*WORK TO COMPLETE:* Below are entries. Reproduce exactly the lines between the line holding "ATOM 3 C C . MET A 1 1 ? 20.348" and the line holding "ATOM 9 N N . LYS", inclusive, and only those.

Excerpts from a dataset

Segment Open

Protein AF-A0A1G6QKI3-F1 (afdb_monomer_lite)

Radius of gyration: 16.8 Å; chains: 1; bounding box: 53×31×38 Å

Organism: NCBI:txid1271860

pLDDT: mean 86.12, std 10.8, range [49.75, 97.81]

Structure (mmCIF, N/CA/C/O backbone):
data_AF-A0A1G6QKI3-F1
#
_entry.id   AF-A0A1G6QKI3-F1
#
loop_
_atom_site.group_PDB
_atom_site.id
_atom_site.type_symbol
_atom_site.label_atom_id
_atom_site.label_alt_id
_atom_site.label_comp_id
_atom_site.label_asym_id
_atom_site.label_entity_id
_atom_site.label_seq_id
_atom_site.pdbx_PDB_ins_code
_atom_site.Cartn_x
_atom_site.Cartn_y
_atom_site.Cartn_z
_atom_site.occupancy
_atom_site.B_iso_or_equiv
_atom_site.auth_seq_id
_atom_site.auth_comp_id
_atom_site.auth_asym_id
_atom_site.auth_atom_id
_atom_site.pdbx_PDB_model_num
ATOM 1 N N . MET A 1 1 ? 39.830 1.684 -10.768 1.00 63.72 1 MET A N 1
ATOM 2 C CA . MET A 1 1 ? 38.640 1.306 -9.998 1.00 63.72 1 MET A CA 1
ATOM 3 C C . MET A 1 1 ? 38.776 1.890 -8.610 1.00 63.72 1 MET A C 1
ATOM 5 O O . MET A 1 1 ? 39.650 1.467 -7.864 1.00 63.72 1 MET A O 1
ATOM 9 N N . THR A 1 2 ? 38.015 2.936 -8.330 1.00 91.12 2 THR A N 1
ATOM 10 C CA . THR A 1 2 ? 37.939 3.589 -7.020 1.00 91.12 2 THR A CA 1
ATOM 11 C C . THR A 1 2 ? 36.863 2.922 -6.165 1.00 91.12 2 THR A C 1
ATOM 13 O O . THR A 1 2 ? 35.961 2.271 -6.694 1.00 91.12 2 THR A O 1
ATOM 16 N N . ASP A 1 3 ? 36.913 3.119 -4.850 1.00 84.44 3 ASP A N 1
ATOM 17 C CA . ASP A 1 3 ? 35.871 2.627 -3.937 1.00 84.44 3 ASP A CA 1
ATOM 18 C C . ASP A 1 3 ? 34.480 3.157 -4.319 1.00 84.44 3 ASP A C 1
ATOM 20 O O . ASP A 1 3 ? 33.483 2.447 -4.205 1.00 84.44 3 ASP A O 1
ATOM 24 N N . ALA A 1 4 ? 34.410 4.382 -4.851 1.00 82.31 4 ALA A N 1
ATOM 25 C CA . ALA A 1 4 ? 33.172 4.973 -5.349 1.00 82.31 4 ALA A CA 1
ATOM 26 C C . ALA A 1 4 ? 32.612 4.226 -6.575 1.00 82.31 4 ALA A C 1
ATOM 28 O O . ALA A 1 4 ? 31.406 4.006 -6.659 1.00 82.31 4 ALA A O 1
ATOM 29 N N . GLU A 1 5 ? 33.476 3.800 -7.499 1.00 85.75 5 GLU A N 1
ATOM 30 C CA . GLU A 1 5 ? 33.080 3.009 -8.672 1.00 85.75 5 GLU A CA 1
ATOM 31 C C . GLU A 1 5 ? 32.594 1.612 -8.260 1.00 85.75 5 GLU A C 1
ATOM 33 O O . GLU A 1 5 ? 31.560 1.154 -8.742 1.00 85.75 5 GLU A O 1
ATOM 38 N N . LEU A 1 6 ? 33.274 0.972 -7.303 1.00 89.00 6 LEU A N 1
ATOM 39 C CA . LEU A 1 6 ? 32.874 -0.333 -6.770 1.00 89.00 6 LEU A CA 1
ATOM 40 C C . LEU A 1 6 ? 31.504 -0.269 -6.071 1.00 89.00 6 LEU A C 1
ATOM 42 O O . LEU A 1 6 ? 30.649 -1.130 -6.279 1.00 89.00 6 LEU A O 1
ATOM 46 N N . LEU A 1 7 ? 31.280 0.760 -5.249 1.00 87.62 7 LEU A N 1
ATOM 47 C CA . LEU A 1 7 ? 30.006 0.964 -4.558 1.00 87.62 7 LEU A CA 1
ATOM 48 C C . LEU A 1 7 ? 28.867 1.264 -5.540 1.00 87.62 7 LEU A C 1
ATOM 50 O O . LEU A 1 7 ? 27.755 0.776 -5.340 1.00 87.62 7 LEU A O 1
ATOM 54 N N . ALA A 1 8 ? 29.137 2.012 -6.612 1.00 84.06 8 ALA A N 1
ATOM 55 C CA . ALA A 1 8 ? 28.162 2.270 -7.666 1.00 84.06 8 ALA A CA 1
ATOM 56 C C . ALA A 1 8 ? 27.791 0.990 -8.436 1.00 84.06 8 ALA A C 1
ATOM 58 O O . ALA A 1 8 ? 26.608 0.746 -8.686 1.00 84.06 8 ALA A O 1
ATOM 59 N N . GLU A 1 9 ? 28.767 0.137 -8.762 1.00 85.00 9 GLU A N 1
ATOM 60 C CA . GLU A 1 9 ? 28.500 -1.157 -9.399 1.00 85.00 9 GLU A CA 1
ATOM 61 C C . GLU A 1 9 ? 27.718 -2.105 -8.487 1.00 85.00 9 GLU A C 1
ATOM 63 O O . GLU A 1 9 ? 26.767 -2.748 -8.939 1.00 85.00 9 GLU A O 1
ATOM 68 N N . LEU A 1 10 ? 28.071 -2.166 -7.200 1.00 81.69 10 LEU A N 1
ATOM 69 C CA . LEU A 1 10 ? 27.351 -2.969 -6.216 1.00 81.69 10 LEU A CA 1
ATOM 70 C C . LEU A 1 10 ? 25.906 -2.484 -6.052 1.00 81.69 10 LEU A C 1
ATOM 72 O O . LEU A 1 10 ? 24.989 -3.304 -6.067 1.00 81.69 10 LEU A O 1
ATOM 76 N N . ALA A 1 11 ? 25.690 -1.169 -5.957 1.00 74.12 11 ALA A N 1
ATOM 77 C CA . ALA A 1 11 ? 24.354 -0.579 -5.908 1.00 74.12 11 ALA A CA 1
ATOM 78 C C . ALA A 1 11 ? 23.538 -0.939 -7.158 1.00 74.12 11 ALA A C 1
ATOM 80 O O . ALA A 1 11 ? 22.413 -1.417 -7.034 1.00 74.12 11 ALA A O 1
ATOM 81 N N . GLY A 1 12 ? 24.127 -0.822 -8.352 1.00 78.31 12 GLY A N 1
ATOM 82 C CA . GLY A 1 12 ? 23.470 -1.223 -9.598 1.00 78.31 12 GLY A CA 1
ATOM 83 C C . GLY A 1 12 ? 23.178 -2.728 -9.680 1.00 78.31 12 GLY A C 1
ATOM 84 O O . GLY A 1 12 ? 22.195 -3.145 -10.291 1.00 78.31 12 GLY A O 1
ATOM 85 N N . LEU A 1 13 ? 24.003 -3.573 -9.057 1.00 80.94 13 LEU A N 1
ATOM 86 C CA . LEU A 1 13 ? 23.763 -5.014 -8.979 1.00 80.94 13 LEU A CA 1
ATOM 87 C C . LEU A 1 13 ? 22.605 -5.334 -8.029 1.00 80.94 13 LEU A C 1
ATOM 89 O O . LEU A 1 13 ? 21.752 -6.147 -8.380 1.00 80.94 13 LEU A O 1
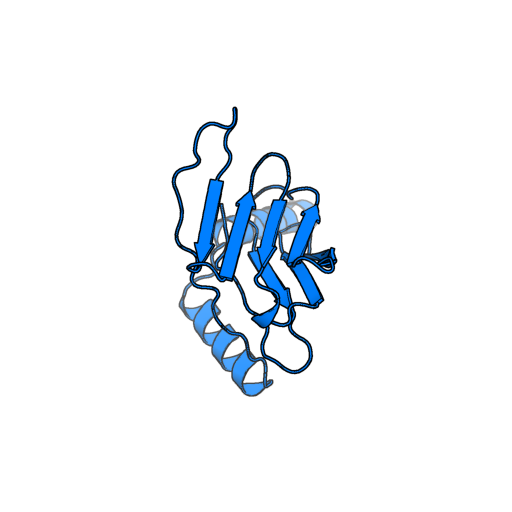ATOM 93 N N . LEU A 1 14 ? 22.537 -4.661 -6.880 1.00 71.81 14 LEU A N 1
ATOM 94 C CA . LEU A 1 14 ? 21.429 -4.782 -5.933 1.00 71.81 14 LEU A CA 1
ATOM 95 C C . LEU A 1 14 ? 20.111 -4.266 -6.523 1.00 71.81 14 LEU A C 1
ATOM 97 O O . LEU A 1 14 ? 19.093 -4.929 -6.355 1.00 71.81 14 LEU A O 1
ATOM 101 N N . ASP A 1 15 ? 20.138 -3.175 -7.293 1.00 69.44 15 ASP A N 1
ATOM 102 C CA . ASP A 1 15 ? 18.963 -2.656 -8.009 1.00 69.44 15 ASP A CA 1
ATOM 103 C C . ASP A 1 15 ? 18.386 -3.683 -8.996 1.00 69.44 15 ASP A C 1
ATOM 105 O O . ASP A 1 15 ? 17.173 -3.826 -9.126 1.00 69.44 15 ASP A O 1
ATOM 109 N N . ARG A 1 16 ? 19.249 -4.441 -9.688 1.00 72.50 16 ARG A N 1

Segment Closed
Segment Open

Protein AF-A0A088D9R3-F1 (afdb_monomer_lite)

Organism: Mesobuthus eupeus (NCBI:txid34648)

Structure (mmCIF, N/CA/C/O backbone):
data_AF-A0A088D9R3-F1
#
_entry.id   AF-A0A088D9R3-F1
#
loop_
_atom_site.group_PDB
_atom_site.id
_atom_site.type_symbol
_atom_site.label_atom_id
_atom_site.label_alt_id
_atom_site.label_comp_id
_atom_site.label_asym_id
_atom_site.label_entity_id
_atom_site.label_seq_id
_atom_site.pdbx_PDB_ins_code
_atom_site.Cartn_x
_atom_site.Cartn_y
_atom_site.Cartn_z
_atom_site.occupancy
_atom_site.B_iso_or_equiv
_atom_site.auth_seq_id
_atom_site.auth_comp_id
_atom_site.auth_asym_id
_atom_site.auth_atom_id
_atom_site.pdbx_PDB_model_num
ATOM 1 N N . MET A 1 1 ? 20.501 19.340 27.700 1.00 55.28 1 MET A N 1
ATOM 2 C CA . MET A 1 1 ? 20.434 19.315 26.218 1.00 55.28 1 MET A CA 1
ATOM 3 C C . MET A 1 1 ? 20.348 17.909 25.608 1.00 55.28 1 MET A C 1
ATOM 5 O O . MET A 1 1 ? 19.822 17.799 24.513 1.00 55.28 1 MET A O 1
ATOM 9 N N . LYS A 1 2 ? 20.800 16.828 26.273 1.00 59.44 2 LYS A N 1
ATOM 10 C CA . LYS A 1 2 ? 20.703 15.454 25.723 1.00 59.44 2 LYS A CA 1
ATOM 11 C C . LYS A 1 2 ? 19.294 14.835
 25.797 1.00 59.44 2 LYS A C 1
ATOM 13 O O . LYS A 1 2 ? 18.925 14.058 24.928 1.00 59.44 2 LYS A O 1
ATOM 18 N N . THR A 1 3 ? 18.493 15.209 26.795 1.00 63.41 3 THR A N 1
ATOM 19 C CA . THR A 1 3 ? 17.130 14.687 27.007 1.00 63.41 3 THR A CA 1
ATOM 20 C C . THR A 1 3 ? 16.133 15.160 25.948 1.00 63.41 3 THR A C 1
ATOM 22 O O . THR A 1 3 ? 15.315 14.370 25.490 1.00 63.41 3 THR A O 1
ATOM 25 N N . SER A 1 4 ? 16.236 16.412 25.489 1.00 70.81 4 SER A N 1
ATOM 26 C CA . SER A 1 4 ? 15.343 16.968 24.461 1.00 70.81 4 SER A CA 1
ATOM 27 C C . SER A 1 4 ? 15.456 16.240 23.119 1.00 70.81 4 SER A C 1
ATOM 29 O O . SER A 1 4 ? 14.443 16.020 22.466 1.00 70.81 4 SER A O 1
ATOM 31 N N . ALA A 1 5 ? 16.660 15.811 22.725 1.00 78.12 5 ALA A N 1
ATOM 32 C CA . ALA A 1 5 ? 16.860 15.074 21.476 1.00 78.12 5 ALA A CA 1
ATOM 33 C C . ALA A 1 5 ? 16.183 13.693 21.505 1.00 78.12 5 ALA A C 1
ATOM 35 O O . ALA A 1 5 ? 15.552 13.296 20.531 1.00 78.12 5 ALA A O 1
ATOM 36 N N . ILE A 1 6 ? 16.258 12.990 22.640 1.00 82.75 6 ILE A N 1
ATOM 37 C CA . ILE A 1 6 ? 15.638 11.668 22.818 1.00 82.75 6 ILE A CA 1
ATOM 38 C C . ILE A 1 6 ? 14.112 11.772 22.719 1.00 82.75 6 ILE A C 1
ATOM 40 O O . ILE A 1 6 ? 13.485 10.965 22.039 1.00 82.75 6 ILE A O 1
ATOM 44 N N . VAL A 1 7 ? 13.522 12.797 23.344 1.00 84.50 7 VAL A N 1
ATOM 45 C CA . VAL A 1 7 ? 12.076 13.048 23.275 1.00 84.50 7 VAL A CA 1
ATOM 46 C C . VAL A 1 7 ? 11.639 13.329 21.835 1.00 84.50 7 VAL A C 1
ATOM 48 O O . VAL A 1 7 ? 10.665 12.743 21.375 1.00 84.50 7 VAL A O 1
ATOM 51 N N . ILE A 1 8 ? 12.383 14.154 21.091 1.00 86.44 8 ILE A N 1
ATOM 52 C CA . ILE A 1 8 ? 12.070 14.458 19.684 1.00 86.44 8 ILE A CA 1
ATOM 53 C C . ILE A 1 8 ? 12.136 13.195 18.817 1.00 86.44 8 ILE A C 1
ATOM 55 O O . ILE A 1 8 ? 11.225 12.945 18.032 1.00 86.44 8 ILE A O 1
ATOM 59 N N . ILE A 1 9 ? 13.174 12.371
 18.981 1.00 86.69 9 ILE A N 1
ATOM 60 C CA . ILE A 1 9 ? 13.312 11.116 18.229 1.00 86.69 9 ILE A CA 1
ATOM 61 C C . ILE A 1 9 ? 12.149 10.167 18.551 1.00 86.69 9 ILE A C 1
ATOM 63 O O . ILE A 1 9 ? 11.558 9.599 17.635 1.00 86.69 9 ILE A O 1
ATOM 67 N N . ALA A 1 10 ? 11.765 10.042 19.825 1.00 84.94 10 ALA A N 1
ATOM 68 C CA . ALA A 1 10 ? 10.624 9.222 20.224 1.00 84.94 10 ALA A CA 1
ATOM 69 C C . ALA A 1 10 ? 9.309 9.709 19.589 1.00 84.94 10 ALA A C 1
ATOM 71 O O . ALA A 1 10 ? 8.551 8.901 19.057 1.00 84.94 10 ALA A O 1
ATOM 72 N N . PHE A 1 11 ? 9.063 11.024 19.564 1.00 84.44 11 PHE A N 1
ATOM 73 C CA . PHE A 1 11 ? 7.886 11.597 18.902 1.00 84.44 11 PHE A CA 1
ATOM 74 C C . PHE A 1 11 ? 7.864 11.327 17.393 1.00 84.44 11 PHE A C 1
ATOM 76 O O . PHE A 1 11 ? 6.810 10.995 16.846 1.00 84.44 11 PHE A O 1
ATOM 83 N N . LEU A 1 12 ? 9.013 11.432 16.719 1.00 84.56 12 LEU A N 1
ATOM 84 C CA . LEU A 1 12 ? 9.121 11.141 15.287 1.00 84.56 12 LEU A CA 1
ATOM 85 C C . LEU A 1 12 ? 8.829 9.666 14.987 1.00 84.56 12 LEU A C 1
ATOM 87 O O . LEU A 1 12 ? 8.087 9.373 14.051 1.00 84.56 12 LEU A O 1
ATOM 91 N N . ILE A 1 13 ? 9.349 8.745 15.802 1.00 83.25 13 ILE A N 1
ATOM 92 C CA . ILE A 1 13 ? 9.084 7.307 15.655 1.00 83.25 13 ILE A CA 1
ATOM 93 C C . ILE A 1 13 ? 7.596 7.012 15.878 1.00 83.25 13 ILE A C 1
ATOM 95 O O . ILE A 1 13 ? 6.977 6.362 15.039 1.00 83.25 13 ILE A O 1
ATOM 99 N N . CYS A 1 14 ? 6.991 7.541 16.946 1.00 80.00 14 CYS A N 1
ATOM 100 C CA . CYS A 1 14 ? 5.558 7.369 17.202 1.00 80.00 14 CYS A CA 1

Segment Closed

*RESPONSE TO THIS EXERCISE:*
ATOM 3 C C . MET A 1 1 ? 20.348 17.909 25.608 1.00 55.28 1 MET A C 1
ATOM 5 O O . MET A 1 1 ? 19.822 17.799 24.513 1.00 55.28 1 MET A O 1
ATOM 9 N N . LYS A 1 2 ? 20.800 16.828 26.273 1.00 59.44 2 LYS A N 1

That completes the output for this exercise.